The LA rendered a decision finding petitioner to be illegally dismissed. Respondent company was ordered to reinstate her with payment of full backwages. The National Labor Relations Commission (NLRC) affirmed the LAs decision, adding that there was no evidence that Cercado consented to the alleged retirement plan of UNIPROM or that she was notified thereof.
 
The CA set aside the decisions of the LA and the NLRC. Cercado moved for reconsideration, but the same was denied. Hence, the instant recourse.

Issues:
Whether UNIPROM has a bona fide retirement plan.
 
Whether petitioner was validly retired pursuant thereto.
 
​Held:
Retirement is the result of a bilateral act of the parties, a voluntary agreement between the employer and the employee whereby the latter, after reaching a certain age, agrees to sever his or her employment with the former.

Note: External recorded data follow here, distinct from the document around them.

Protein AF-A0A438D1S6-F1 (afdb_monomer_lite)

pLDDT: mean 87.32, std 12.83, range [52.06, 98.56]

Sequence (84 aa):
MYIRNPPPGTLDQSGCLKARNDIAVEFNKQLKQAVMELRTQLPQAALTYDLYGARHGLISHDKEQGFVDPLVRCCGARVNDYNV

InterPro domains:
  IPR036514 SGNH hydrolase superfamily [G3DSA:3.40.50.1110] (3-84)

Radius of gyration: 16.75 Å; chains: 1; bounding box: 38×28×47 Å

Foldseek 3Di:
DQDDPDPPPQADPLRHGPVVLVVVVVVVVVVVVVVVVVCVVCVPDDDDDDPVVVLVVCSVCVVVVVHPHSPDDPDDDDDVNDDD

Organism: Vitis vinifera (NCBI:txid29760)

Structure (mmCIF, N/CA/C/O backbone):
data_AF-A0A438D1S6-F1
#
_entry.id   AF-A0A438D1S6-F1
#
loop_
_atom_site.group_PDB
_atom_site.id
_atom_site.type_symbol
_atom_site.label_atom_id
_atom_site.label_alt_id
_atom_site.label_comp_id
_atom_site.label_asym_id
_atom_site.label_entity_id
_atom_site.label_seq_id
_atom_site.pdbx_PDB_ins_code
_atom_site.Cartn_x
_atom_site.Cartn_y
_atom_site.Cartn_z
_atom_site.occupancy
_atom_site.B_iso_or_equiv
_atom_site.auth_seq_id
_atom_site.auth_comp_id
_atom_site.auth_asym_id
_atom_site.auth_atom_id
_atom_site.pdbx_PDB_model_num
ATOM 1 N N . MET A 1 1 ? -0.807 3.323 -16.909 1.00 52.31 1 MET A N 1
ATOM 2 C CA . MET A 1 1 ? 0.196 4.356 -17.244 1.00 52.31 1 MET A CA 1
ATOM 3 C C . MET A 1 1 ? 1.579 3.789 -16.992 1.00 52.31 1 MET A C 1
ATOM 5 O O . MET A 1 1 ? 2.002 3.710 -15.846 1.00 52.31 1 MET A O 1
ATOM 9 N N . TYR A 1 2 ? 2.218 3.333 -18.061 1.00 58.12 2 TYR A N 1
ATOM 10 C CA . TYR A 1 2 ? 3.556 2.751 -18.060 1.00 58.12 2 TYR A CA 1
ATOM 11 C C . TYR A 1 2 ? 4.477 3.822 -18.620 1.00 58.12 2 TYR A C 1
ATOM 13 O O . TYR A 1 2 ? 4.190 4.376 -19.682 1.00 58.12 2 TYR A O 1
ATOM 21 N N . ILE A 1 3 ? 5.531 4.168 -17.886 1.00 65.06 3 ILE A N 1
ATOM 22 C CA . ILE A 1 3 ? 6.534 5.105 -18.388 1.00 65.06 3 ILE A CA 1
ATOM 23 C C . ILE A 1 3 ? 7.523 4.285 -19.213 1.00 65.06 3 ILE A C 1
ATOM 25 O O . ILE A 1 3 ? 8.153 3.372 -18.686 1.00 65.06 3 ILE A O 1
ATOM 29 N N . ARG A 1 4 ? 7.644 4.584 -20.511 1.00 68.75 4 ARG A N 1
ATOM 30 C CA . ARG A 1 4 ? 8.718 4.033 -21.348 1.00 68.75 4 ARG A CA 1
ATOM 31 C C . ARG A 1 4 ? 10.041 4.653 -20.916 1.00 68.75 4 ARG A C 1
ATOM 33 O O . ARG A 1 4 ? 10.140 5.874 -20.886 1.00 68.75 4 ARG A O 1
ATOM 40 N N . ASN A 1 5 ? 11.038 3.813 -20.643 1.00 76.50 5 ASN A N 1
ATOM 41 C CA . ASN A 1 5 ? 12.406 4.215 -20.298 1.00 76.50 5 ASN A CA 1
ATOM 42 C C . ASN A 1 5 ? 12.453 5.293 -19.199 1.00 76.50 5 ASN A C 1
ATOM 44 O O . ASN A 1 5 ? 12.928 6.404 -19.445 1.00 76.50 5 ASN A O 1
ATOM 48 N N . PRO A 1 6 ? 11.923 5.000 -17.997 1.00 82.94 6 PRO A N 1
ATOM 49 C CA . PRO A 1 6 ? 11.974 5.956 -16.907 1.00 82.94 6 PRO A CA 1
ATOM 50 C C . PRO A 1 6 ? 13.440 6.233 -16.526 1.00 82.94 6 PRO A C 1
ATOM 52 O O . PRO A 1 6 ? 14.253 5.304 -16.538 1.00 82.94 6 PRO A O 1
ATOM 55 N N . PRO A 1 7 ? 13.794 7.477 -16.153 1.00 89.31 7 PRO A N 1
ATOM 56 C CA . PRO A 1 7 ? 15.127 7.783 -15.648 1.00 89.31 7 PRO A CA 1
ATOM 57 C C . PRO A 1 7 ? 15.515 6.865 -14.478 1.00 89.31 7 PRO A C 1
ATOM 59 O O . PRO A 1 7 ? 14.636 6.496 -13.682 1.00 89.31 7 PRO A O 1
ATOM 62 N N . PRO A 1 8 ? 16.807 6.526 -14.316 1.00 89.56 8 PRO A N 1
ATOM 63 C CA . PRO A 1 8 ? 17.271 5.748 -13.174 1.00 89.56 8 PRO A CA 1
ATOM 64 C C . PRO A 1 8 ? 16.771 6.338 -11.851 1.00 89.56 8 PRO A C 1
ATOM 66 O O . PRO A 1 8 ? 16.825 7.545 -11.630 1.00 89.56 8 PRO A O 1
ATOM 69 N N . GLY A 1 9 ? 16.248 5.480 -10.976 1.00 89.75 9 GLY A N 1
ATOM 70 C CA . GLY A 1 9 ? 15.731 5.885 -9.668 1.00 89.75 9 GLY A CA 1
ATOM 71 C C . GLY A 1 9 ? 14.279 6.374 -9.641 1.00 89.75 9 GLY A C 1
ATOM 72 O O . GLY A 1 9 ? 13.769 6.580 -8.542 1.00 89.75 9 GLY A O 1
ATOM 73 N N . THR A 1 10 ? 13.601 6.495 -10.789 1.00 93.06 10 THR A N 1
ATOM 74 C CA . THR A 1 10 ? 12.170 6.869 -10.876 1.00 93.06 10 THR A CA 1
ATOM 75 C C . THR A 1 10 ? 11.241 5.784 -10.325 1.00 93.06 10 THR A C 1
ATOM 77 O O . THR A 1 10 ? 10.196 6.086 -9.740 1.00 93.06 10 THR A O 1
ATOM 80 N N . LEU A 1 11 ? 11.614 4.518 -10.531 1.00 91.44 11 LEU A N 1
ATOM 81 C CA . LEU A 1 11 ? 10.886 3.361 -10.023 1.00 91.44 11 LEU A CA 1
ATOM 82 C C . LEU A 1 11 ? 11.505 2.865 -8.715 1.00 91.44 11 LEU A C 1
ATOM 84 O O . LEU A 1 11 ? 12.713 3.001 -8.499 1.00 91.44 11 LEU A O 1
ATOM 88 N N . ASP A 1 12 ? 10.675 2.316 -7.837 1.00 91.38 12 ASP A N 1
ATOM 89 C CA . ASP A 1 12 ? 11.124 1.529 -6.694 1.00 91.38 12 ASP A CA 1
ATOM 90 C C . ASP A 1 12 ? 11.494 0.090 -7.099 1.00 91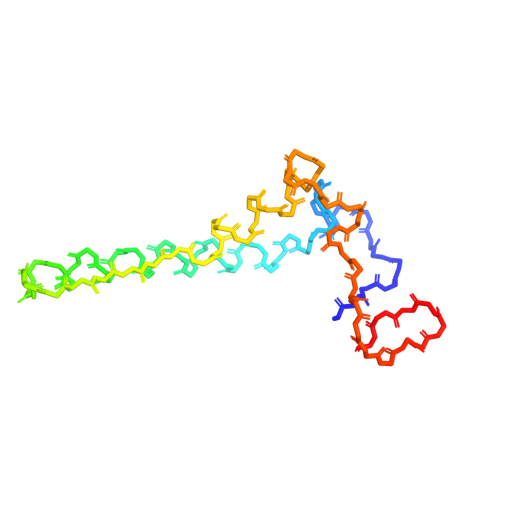.38 12 ASP A C 1
ATOM 92 O O . ASP A 1 12 ? 11.501 -0.268 -8.278 1.00 91.38 12 ASP A O 1
ATOM 96 N N . GLN A 1 13 ? 11.831 -0.734 -6.105 1.00 89.81 13 GLN A N 1
ATOM 97 C CA . GLN A 1 13 ? 12.236 -2.130 -6.306 1.00 89.81 13 GLN A CA 1
ATOM 98 C C . GLN A 1 13 ? 11.111 -3.008 -6.873 1.00 89.81 13 GLN A C 1
ATOM 100 O O . GLN A 1 13 ? 11.398 -4.001 -7.533 1.00 89.81 13 GLN A O 1
ATOM 105 N N . SER A 1 14 ? 9.853 -2.617 -6.660 1.00 87.88 14 SER A N 1
ATOM 106 C CA . SER A 1 14 ? 8.662 -3.299 -7.166 1.00 87.88 14 SER A CA 1
ATOM 107 C C . SER A 1 14 ? 8.236 -2.796 -8.554 1.00 87.88 14 SER A C 1
ATOM 109 O O . SER A 1 14 ? 7.178 -3.177 -9.050 1.00 87.88 14 SER A O 1
ATOM 111 N N . GLY A 1 15 ? 9.004 -1.894 -9.178 1.00 88.25 15 GLY A N 1
ATOM 112 C CA . GLY A 1 15 ? 8.675 -1.302 -10.477 1.00 88.25 15 GLY A CA 1
ATOM 113 C C . GLY A 1 15 ? 7.574 -0.235 -10.426 1.00 88.25 15 GLY A C 1
ATOM 114 O O . GLY A 1 15 ? 7.059 0.170 -11.471 1.00 88.25 15 GLY A O 1
ATOM 115 N N . CYS A 1 16 ? 7.208 0.253 -9.238 1.00 89.75 16 CYS A N 1
ATOM 116 C CA . CYS A 1 16 ? 6.220 1.312 -9.051 1.00 89.75 16 CYS A CA 1
ATOM 117 C C . CYS A 1 16 ? 6.869 2.701 -9.091 1.00 89.75 16 CYS A C 1
ATOM 119 O O . CYS A 1 16 ? 8.017 2.889 -8.701 1.00 89.75 16 CYS A O 1
ATOM 121 N N . LEU A 1 17 ? 6.122 3.716 -9.535 1.00 91.62 17 LEU A N 1
ATOM 122 C CA . LEU A 1 17 ? 6.597 5.104 -9.528 1.00 91.62 17 LEU A CA 1
ATOM 123 C C . LEU A 1 17 ? 6.726 5.620 -8.092 1.00 91.62 17 LEU A C 1
ATOM 125 O O . LEU A 1 17 ? 5.701 5.791 -7.429 1.00 91.62 17 LEU A O 1
ATOM 129 N N . LYS A 1 18 ? 7.946 5.965 -7.657 1.00 93.62 18 LYS A N 1
ATOM 130 C CA . LYS A 1 18 ? 8.202 6.463 -6.291 1.00 93.62 18 LYS A CA 1
ATOM 131 C C . LYS A 1 18 ? 7.320 7.651 -5.932 1.00 93.62 18 LYS A C 1
ATOM 133 O O . LYS A 1 18 ? 6.591 7.584 -4.958 1.00 93.62 18 LYS A O 1
ATOM 138 N N . ALA A 1 19 ? 7.250 8.649 -6.814 1.00 93.56 19 ALA A N 1
ATOM 139 C CA . ALA A 1 19 ? 6.418 9.833 -6.599 1.00 93.56 19 ALA A CA 1
ATOM 140 C C . ALA A 1 19 ? 4.930 9.505 -6.360 1.00 93.56 19 ALA A C 1
ATOM 142 O O . ALA A 1 19 ? 4.247 10.217 -5.632 1.00 93.56 19 ALA A O 1
ATOM 143 N N . ARG A 1 20 ? 4.402 8.424 -6.956 1.00 91.94 20 ARG A N 1
ATOM 144 C CA . ARG A 1 20 ? 3.018 7.990 -6.699 1.00 91.94 20 ARG A CA 1
ATOM 145 C C . ARG A 1 20 ? 2.888 7.265 -5.370 1.00 91.94 20 ARG A C 1
ATOM 147 O O . ARG A 1 20 ? 1.877 7.444 -4.697 1.00 91.94 20 ARG A O 1
ATOM 154 N N . ASN A 1 21 ? 3.884 6.461 -5.018 1.00 94.56 21 ASN A N 1
ATOM 155 C CA . ASN A 1 21 ? 3.933 5.805 -3.722 1.00 94.56 21 ASN A CA 1
ATOM 156 C C . ASN A 1 21 ? 4.044 6.839 -2.600 1.00 94.56 21 ASN A C 1
ATOM 158 O O . ASN A 1 21 ? 3.272 6.751 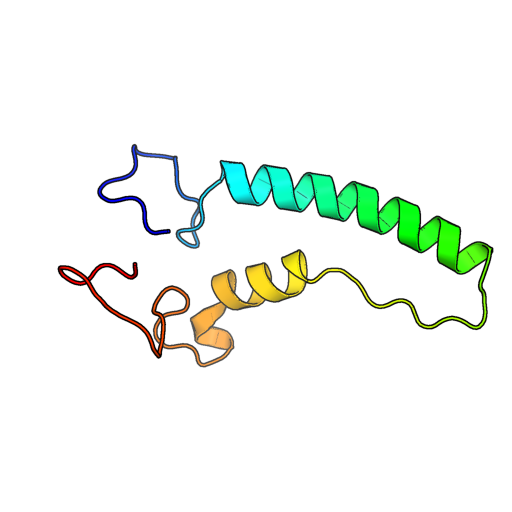-1.657 1.00 94.56 21 ASN A O 1
ATOM 162 N N . ASP A 1 22 ? 4.872 7.873 -2.748 1.00 96.06 22 ASP A N 1
ATOM 163 C CA . ASP A 1 22 ? 5.021 8.949 -1.761 1.00 96.06 22 ASP A CA 1
ATOM 164 C C . ASP A 1 22 ? 3.689 9.675 -1.505 1.00 96.06 22 ASP A C 1
ATOM 166 O O . ASP A 1 22 ? 3.277 9.852 -0.358 1.00 96.06 22 ASP A O 1
ATOM 170 N N . ILE A 1 23 ? 2.957 10.016 -2.576 1.00 96.38 23 ILE A N 1
ATOM 171 C CA . ILE A 1 23 ? 1.614 10.609 -2.472 1.00 96.38 23 ILE A CA 1
ATOM 172 C C . ILE A 1 23 ? 0.647 9.650 -1.765 1.00 96.38 23 ILE A C 1
ATOM 174 O O . ILE A 1 23 ? -0.111 10.066 -0.891 1.00 96.38 23 ILE A O 1
ATOM 178 N N . ALA A 1 24 ? 0.653 8.368 -2.137 1.00 96.06 24 ALA A N 1
ATOM 179 C CA . ALA A 1 24 ? -0.247 7.379 -1.554 1.00 96.06 24 ALA A CA 1
ATOM 180 C C . ALA A 1 24 ? 0.058 7.108 -0.072 1.00 96.06 24 ALA A C 1
ATOM 182 O O . ALA A 1 24 ? -0.876 6.937 0.713 1.00 96.06 24 ALA A O 1
ATOM 183 N N . VAL A 1 25 ? 1.333 7.099 0.322 1.00 96.44 25 VAL A N 1
ATOM 184 C CA . VAL A 1 25 ? 1.774 6.953 1.715 1.00 96.44 25 VAL A CA 1
ATOM 185 C C . VAL A 1 25 ? 1.285 8.131 2.550 1.00 96.44 25 VAL A C 1
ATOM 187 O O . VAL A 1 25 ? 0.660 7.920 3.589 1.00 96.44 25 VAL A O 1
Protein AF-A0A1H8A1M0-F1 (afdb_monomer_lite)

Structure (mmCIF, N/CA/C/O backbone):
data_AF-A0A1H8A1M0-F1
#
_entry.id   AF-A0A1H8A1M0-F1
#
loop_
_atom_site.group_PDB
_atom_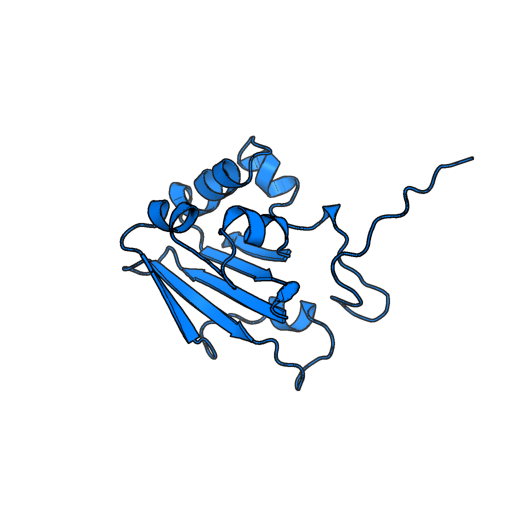site.id
_atom_site.type_symbol
_atom_site.label_atom_id
_atom_site.label_alt_id
_atom_site.label_comp_id
_atom_site.label_asym_id
_atom_site.label_entity_id
_atom_site.label_seq_id
_atom_site.pdbx_PDB_ins_code
_atom_site.Cartn_x
_atom_site.Cartn_y
_atom_site.Cartn_z
_atom_site.occupancy
_atom_site.B_iso_or_equiv
_atom_site.auth_seq_id
_atom_site.auth_comp_id
_atom_site.auth_asym_id
_atom_site.auth_atom_id
_atom_site.pdbx_PDB_model_num
ATOM 1 N N . MET A 1 1 ? -28.128 18.942 15.934 1.00 39.81 1 MET A N 1
ATOM 2 C CA . MET A 1 1 ? -27.815 17.501 15.975 1.00 39.81 1 MET A CA 1
ATOM 3 C C . MET A 1 1 ? -26.618 17.283 15.074 1.00 39.81 1 MET A C 1
ATOM 5 O O . MET A 1 1 ? -26.753 17.388 13.865 1.00 39.81 1 MET A O 1
ATOM 9 N N . THR A 1 2 ? -25.431 17.133 15.651 1.00 43.41 2 THR A N 1
ATOM 10 C CA . THR A 1 2 ? -24.206 16.860 14.895 1.00 43.41 2 THR A CA 1
ATOM 11 C C . THR A 1 2 ? -24.280 15.407 14.443 1.00 43.41 2 THR A C 1
ATOM 13 O O . THR A 1 2 ? -24.241 14.512 15.282 1.00 43.41 2 THR A O 1
ATOM 16 N N . ASN A 1 3 ? -24.449 15.165 13.141 1.00 46.09 3 ASN A N 1
ATOM 17 C CA . ASN A 1 3 ? -24.249 13.837 12.565 1.00 46.09 3 ASN A CA 1
ATOM 18 C C . ASN A 1 3 ? -22.784 13.462 12.815 1.00 46.09 3 ASN A C 1
ATOM 20 O O . ASN A 1 3 ? -21.896 13.921 12.100 1.00 46.09 3 ASN A O 1
ATOM 24 N N . GLN A 1 4 ? -22.514 12.685 13.864 1.00 50.25 4 GLN A N 1
ATOM 25 C CA . GLN A 1 4 ? -21.237 11.995 13.978 1.00 50.25 4 GLN A CA 1
ATOM 26 C C . GLN A 1 4 ? -21.218 10.959 12.859 1.00 50.25 4 GLN A C 1
ATOM 28 O O . GLN A 1 4 ? -21.911 9.946 12.933 1.00 50.25 4 GLN A O 1
ATOM 33 N N . ILE A 1 5 ? -20.473 11.245 11.792 1.00 65.56 5 ILE A N 1
ATOM 34 C CA . ILE A 1 5 ? -20.159 10.250 10.771 1.00 65.56 5 ILE A CA 1
ATOM 35 C C . ILE A 1 5 ? -19.431 9.120 11.498 1.00 65.56 5 ILE A C 1
ATOM 37 O O . ILE A 1 5 ? -18.319 9.298 11.997 1.00 65.56 5 ILE A O 1
ATOM 41 N N . GLN A 1 6 ? -20.090 7.971 11.622 1.00 80.31 6 GLN A N 1
ATOM 42 C CA . GLN A 1 6 ? -19.489 6.789 12.214 1.00 80.31 6 GLN A CA 1
ATOM 43 C C . GLN A 1 6 ? -18.474 6.238 11.210 1.00 80.31 6 GLN A C 1
ATOM 45 O O . GLN A 1 6 ? -18.845 5.596 10.230 1.00 80.31 6 GLN A O 1
ATOM 50 N N . ARG A 1 7 ? -17.189 6.538 11.426 1.00 90.88 7 ARG A N 1
ATOM 51 C CA . ARG A 1 7 ? -16.096 6.014 10.598 1.00 90.88 7 ARG A CA 1
ATOM 52 C C . ARG A 1 7 ? -16.099 4.487 10.665 1.00 90.88 7 ARG A C 1
ATOM 54 O O . ARG A 1 7 ? -16.206 3.909 11.750 1.00 90.88 7 ARG A O 1
ATOM 61 N N . LYS A 1 8 ? -15.978 3.834 9.511 1.00 94.19 8 LYS A N 1
ATOM 62 C CA . LYS A 1 8 ? -15.919 2.374 9.423 1.00 94.19 8 LYS A CA 1
ATOM 63 C C . LYS A 1 8 ? -14.505 1.899 9.746 1.00 94.19 8 LYS A C 1
ATOM 65 O O . LYS A 1 8 ? -13.531 2.410 9.203 1.00 94.19 8 LYS A O 1
ATOM 70 N N . ILE A 1 9 ? -14.404 0.957 10.680 1.00 95.50 9 ILE A N 1
ATOM 71 C CA . ILE A 1 9 ? -13.139 0.343 11.099 1.00 95.50 9 ILE A CA 1
ATOM 72 C C . ILE A 1 9 ? -12.672 -0.594 9.981 1.00 95.50 9 ILE A C 1
ATOM 74 O O . ILE A 1 9 ? -13.403 -1.518 9.631 1.00 95.50 9 ILE A O 1
ATOM 78 N N . ALA A 1 10 ? -11.460 -0.375 9.471 1.00 94.75 10 ALA A N 1
ATOM 79 C CA . ALA A 1 10 ? -10.794 -1.264 8.520 1.00 94.75 10 ALA A CA 1
ATOM 80 C C . ALA A 1 10 ? -9.904 -2.281 9.244 1.00 94.75 10 ALA A C 1
ATOM 82 O O . ALA A 1 10 ? -9.942 -3.471 8.941 1.00 94.75 10 ALA A O 1
ATOM 83 N N . ILE A 1 11 ? -9.150 -1.830 10.256 1.00 94.44 11 ILE A N 1
ATOM 84 C CA . ILE A 1 11 ? -8.273 -2.694 11.050 1.00 94.44 11 ILE A CA 1
ATOM 85 C C . ILE A 1 11 ? -8.468 -2.413 12.536 1.00 94.44 11 ILE A C 1
ATOM 87 O O . ILE A 1 11 ? -8.237 -1.307 13.034 1.00 94.44 11 ILE A O 1
ATOM 91 N N . LYS A 1 12 ? -8.910 -3.436 13.267 1.00 94.06 12 LYS A N 1
ATOM 92 C CA . LYS A 1 12 ? -9.193 -3.331 14.697 1.00 94.06 12 LYS A CA 1
ATOM 93 C C . LYS A 1 12 ? -7.903 -3.386 15.520 1.00 94.06 12 LYS A C 1
ATOM 95 O O . LYS A 1 12 ? -6.976 -4.110 15.183 1.00 94.06 12 LYS A O 1
ATOM 100 N N . ASP A 1 13 ? -7.897 -2.634 16.621 1.00 92.25 13 ASP A N 1
ATOM 101 C CA . ASP A 1 13 ? -6.831 -2.575 17.630 1.00 92.25 13 ASP A CA 1
ATOM 102 C C . ASP A 1 13 ? -5.394 -2.466 17.067 1.00 92.25 13 ASP A C 1
ATOM 104 O O . ASP A 1 13 ? -4.451 -2.982 17.657 1.00 92.25 13 ASP A O 1
ATOM 108 N N . PHE A 1 14 ? -5.210 -1.779 15.934 1.00 93.00 14 PHE A N 1
ATOM 109 C CA . PHE A 1 14 ? -3.943 -1.704 15.197 1.00 93.00 14 PHE A CA 1
ATOM 110 C C . PHE A 1 14 ? -2.765 -1.207 16.047 1.00 93.00 14 PHE A C 1
ATOM 112 O O . PHE A 1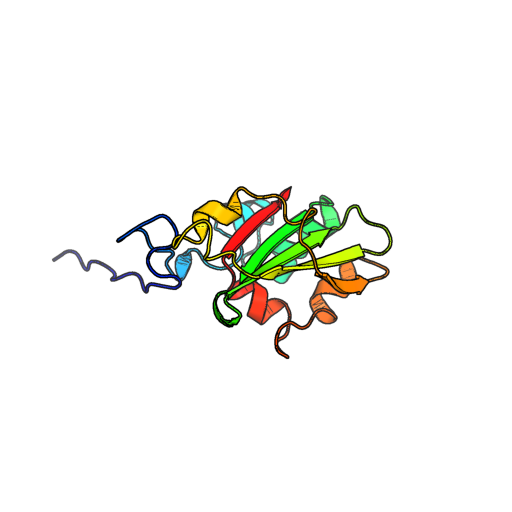 14 ? -1.710 -1.836 16.048 1.00 93.00 14 PHE A O 1
ATOM 119 N N . TYR A 1 15 ? -2.955 -0.118 16.802 1.00 90.75 15 TYR A N 1
ATOM 120 C CA . TYR A 1 15 ? -1.934 0.482 17.682 1.00 90.75 15 TYR A CA 1
ATOM 121 C C . TYR A 1 15 ? -2.155 0.176 19.173 1.00 90.75 15 TYR A C 1
ATOM 123 O O . TYR A 1 15 ? -1.556 0.810 20.045 1.00 90.75 15 TYR A O 1
ATOM 131 N N . GLY A 1 16 ? -3.087 -0.719 19.497 1.00 91.75 16 GLY A N 1
ATOM 132 C CA . GLY A 1 16 ? -3.549 -0.936 20.864 1.00 91.75 16 GLY A CA 1
ATOM 133 C C . GLY A 1 16 ? -5.065 -1.052 20.965 1.00 91.75 16 GLY A C 1
ATOM 134 O O . GLY A 1 16 ? -5.800 -0.679 20.051 1.00 91.75 16 GLY A O 1
ATOM 135 N N . LYS A 1 17 ? -5.552 -1.508 22.122 1.00 92.81 17 LYS A N 1
ATOM 136 C CA . LYS A 1 17 ? -6.990 -1.625 22.406 1.00 92.81 17 LYS A CA 1
ATOM 137 C C . LYS A 1 17 ? -7.722 -0.293 22.168 1.00 92.81 17 LYS A C 1
ATOM 139 O O . LYS A 1 17 ? -7.400 0.713 22.796 1.00 92.81 17 LYS A O 1
ATOM 144 N N . GLY A 1 18 ? -8.717 -0.303 21.282 1.00 92.31 1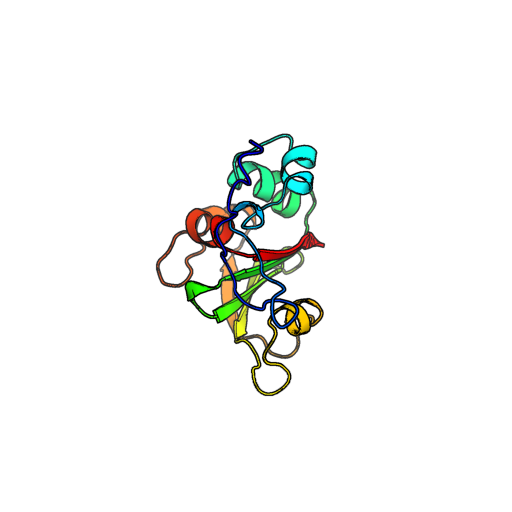8 GLY A N 1
ATOM 145 C CA . GLY A 1 18 ? -9.517 0.859 20.881 1.00 92.31 18 GLY A CA 1
ATOM 146 C C . GLY A 1 18 ? -8.841 1.799 19.875 1.00 92.31 18 GLY A C 1
ATOM 147 O O . GLY A 1 18 ? -9.439 2.801 19.492 1.00 92.31 18 GLY A O 1
ATOM 148 N N . LYS A 1 19 ? -7.609 1.504 19.437 1.00 93.69 19 LYS A N 1
ATOM 149 C CA . LYS A 1 19 ? -6.851 2.324 18.482 1.00 93.69 19 LYS A CA 1
ATOM 150 C C . LYS A 1 19 ? -6.870 1.669 17.104 1.00 93.69 19 LYS A C 1
ATOM 152 O O . LYS A 1 19 ? -6.015 0.849 16.781 1.00 93.69 19 LYS A O 1
ATOM 157 N N . HIS A 1 20 ? -7.901 1.988 16.334 1.00 95.00 20 HIS A N 1
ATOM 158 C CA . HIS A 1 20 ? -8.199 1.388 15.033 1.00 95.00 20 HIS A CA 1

Article 287 of the Labor Code, as amended by R.A. No. 7641, pegs the age for compulsory retirement at 65 years, while the minimum age for optional retirement is set at 60 years. An employer is, however, free to impose a retirement age earlier than the foregoing mandates. This has been upheld in numerous cases as a valid exercise of management prerogative.
 
In this case, petitioner was retired by UNIPROM at the age of 47, after having served the company for 22 years, pursuant to Uniprom’s Employees Non-Contributory Retirement Plan, which provides that employees who have rendered at least 20 years of service may be retired at the option of the company. At first blush, respondent’s retirement plan can be expediently stamped with validity and justified under the all-encompassing phrase management prerogative, which is what the CA did. But the attendant circumstances in this case, vis-vis the factual milieu of the string of jurisprudence on this matter, impel us to take a deeper look.
 
In Pantranco North Express, Inc. v. NLRC, the Court upheld the retirement of private respondent pursuant to a Collective Bargaining Agreement (CBA) allowing Pantranco to compulsorily retire employees upon completing 25 years of service to the company. Interpreting Article 287, the Court ruled that the Labor Code permits employers and employees to fix the applicable retirement age lower than 60 years of age. The Court also held that there was no illegal dismissal involved, since it was the CBA itself that incorporated the agreement between the employer and the bargaining agent with respect to the terms and conditions of employment. Hence, when the private respondent ratified the CBA, he concurrently agreed to conform to and abide by its provisions.
 
Thus, the Court stressed, "providing in a CBA for compulsory retirement of employees after twenty-five (25) years of service is legal and enforceable so long as the parties agree to be governed by such CBA."